• Record extracts
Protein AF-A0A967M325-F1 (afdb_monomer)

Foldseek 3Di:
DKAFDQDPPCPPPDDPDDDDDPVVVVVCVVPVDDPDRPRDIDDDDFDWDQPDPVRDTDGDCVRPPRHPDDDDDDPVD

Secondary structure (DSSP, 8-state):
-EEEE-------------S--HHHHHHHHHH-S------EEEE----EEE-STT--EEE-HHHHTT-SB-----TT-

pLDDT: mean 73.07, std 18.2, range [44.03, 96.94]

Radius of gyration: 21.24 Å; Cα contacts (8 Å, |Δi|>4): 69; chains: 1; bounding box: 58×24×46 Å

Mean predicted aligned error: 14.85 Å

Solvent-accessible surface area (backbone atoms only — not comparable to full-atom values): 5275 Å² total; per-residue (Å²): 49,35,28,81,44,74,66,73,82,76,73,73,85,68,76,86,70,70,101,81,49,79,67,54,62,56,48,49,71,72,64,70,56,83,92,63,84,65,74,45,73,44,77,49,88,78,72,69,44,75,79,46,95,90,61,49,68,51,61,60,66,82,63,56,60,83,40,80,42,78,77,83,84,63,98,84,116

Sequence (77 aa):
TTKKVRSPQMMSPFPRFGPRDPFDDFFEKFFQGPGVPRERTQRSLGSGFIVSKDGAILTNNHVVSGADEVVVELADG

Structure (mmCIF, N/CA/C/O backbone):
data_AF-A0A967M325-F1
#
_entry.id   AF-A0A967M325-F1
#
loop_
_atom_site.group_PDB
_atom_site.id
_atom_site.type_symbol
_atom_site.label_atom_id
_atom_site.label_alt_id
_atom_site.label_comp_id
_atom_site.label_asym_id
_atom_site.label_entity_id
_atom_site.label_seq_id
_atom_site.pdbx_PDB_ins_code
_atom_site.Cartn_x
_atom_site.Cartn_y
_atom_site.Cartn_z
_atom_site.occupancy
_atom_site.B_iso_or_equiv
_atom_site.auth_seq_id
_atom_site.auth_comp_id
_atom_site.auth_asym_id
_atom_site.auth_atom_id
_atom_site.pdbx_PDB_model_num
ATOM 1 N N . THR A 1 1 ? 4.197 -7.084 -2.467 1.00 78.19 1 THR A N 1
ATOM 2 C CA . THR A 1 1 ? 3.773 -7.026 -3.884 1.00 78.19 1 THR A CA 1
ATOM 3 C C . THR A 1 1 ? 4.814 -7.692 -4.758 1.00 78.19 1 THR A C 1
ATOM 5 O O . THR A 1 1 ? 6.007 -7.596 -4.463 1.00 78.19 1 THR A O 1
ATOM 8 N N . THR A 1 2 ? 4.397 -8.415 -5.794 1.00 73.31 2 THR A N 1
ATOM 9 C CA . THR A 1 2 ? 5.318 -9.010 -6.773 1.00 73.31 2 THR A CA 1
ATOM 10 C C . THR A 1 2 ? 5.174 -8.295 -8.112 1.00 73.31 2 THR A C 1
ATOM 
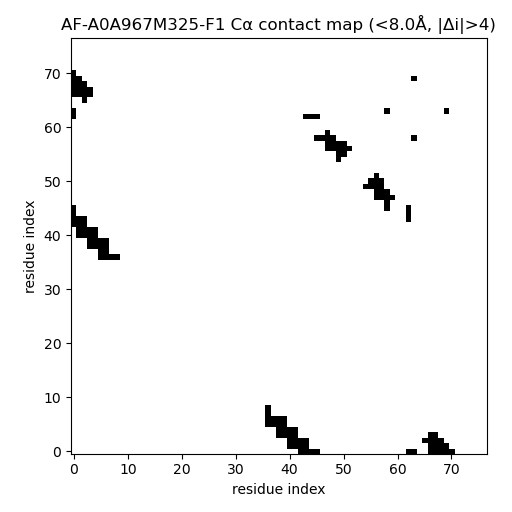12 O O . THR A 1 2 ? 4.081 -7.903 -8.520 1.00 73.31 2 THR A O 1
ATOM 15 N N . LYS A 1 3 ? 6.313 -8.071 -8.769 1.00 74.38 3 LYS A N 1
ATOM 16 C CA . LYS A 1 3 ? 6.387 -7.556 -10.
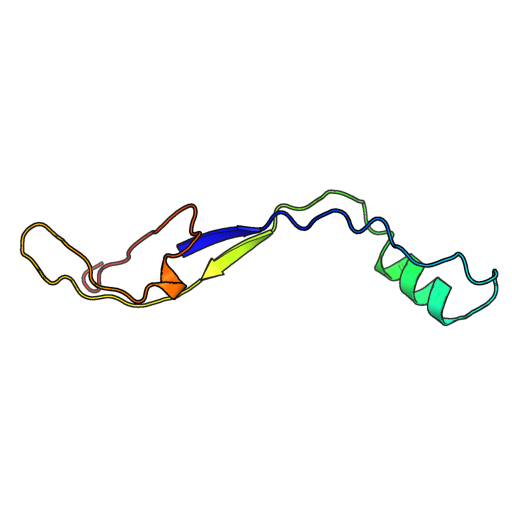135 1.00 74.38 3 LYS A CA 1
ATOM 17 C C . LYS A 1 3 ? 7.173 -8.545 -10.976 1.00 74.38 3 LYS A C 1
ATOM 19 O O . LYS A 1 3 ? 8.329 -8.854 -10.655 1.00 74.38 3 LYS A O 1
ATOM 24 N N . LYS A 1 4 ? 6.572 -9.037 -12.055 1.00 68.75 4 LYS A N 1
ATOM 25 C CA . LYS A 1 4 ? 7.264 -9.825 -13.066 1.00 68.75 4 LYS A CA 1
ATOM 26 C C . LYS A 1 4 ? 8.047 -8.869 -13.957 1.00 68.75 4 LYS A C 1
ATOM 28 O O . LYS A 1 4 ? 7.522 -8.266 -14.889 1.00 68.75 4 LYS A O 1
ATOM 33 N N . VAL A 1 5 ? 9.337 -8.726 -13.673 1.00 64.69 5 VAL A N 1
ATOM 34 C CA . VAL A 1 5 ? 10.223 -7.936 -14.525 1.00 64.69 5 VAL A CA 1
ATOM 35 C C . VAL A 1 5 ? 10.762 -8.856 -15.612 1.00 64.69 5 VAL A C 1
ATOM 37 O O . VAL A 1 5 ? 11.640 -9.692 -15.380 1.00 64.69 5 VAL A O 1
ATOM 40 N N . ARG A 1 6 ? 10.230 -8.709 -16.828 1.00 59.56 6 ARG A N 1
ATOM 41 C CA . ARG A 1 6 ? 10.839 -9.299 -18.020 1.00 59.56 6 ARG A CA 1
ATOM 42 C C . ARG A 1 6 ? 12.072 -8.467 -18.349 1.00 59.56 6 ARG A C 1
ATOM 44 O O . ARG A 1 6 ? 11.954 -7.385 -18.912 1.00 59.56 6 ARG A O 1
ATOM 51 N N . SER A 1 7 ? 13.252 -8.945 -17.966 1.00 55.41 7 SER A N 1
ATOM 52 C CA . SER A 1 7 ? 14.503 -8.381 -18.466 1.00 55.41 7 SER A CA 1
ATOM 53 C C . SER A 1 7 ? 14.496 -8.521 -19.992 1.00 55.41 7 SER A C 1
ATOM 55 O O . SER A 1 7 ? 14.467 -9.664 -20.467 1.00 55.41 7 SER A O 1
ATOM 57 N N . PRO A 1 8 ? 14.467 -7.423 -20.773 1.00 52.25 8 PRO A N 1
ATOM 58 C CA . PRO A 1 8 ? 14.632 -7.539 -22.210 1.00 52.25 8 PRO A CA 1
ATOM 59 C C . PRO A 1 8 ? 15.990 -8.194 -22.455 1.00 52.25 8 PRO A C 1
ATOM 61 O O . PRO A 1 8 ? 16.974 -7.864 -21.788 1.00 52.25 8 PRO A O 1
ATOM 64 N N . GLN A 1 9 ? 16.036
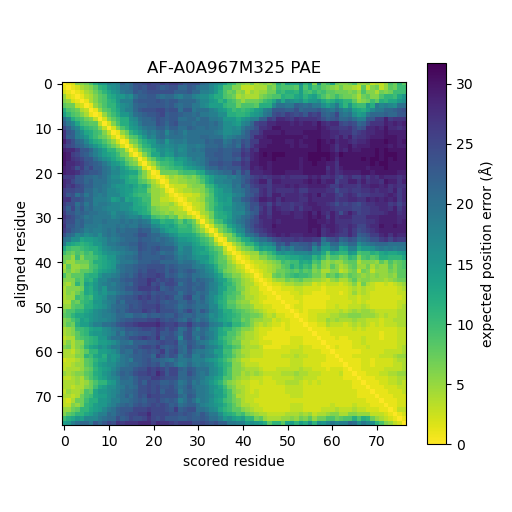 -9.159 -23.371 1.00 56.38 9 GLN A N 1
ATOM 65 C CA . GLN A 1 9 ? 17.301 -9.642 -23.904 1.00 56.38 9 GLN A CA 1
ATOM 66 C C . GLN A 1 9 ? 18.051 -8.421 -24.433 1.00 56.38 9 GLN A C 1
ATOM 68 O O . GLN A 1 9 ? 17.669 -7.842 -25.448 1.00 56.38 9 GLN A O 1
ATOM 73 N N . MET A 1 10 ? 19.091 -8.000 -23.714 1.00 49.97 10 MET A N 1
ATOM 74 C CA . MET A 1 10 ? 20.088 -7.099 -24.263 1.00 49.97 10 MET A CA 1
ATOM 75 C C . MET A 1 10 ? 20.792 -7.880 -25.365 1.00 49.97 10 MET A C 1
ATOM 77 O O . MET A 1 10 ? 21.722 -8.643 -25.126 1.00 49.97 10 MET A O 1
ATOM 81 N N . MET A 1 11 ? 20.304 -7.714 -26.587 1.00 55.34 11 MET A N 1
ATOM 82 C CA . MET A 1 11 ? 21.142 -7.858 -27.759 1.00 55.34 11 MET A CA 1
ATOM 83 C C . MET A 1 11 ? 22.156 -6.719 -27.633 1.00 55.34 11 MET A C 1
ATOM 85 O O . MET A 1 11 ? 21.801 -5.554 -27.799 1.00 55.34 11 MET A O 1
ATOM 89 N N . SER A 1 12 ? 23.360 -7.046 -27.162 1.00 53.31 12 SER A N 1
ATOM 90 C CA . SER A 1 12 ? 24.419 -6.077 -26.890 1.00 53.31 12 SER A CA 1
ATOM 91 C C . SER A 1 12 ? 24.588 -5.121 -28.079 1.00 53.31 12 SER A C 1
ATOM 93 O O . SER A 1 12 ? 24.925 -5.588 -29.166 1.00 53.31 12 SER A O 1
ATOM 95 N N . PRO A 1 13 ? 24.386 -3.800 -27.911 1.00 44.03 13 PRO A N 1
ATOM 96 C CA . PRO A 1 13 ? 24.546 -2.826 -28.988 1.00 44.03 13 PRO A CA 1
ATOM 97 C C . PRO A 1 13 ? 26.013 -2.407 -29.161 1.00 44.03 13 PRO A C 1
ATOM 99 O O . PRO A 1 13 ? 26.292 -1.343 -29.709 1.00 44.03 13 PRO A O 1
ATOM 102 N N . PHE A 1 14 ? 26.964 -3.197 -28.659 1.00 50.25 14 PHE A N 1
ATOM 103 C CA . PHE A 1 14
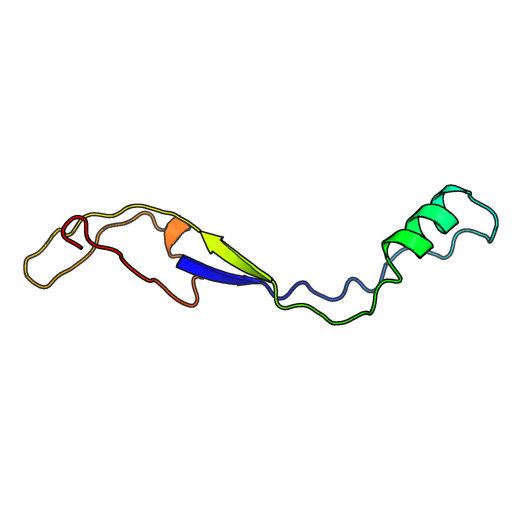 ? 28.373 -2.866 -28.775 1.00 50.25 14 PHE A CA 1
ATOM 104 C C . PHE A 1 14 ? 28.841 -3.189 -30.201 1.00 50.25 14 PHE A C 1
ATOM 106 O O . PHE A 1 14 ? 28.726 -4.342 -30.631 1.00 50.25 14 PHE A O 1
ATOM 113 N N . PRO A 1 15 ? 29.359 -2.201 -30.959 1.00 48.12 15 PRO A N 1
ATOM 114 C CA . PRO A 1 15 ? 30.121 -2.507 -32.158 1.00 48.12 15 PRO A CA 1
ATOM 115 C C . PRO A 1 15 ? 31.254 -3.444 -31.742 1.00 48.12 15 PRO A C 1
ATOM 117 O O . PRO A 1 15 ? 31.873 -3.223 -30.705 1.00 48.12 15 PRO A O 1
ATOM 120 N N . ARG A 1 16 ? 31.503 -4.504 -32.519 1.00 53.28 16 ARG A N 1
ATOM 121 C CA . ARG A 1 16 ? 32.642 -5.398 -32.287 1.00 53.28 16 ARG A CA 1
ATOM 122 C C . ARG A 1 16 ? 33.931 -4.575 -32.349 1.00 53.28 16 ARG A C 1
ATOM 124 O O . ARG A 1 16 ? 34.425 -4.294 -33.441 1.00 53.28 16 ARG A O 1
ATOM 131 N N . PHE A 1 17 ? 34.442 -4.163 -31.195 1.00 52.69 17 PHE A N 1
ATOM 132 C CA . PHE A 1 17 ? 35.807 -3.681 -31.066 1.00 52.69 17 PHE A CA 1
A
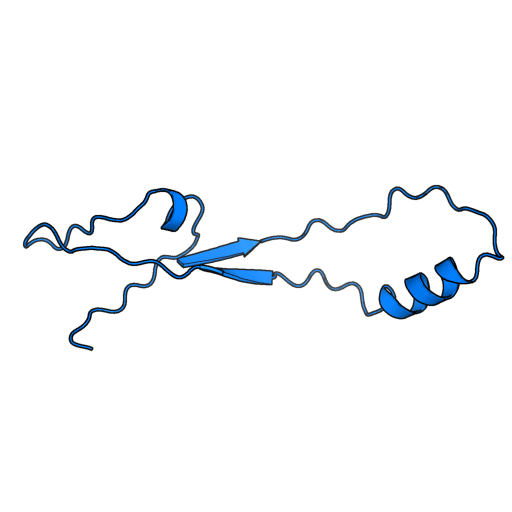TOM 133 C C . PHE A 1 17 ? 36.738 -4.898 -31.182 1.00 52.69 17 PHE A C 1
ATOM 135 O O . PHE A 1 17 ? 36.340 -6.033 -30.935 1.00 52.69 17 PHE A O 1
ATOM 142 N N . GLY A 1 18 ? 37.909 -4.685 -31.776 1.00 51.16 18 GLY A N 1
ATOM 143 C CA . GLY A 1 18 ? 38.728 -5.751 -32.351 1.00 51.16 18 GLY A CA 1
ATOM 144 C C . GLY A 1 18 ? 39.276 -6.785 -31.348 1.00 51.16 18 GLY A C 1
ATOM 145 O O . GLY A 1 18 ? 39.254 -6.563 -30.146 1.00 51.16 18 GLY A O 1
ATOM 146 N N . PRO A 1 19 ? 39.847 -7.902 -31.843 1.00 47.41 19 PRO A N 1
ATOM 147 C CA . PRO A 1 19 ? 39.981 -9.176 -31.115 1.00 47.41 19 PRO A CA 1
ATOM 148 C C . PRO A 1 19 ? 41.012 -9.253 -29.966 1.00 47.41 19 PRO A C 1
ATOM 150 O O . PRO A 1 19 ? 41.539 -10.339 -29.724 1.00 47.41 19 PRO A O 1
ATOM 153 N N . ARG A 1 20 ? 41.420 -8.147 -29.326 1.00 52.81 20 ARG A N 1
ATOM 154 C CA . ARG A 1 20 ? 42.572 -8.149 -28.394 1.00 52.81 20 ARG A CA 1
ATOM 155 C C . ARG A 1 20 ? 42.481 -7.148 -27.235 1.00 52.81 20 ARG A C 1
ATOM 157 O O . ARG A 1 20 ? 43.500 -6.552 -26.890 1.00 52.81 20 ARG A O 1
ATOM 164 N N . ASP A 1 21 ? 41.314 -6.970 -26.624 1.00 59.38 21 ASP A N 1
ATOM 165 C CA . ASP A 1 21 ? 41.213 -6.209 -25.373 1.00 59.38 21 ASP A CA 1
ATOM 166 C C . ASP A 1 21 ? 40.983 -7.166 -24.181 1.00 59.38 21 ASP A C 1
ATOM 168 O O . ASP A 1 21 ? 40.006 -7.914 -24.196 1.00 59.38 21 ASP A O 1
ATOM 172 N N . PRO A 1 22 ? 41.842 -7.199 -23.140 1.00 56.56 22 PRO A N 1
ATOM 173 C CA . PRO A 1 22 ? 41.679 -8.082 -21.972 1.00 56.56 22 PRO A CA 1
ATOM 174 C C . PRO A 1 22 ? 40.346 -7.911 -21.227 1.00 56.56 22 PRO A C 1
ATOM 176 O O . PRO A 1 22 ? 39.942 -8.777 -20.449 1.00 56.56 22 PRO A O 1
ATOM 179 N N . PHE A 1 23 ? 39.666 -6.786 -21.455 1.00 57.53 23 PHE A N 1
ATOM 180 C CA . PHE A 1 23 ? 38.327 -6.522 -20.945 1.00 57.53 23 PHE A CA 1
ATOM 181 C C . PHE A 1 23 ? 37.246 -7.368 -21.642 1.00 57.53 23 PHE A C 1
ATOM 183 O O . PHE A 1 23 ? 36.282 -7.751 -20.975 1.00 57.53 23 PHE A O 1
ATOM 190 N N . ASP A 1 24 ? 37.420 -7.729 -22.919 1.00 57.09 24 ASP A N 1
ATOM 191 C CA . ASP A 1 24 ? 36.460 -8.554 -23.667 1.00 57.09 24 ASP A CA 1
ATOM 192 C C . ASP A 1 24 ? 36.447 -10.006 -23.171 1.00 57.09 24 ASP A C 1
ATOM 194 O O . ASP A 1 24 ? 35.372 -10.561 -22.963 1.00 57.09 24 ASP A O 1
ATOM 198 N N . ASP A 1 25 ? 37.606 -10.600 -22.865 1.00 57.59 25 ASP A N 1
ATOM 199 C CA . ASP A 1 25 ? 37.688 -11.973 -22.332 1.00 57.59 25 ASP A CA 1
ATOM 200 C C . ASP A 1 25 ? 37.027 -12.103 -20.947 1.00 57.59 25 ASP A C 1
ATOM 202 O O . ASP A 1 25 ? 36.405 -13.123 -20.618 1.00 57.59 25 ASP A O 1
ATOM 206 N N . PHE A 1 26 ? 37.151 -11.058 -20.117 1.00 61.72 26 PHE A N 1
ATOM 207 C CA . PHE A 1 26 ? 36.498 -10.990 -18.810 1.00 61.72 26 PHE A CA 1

• What this task involves
In the entries above, please find the line with "pLDDT: mean 73.07, std" and the line with "Mean predicted aligned error: 14.85 Å", then write out exactly those two lines and every line between them, and nothing more.

• Solution to the exercise
pLDDT: mean 73.07, std 18.2, range [44.03, 96.94]

Radius of gyration: 21.24 Å; Cα contacts (8 Å, |Δi|>4): 69; chains: 1; bounding box: 58×24×46 Å

Mean predicted aligned error: 14.85 Å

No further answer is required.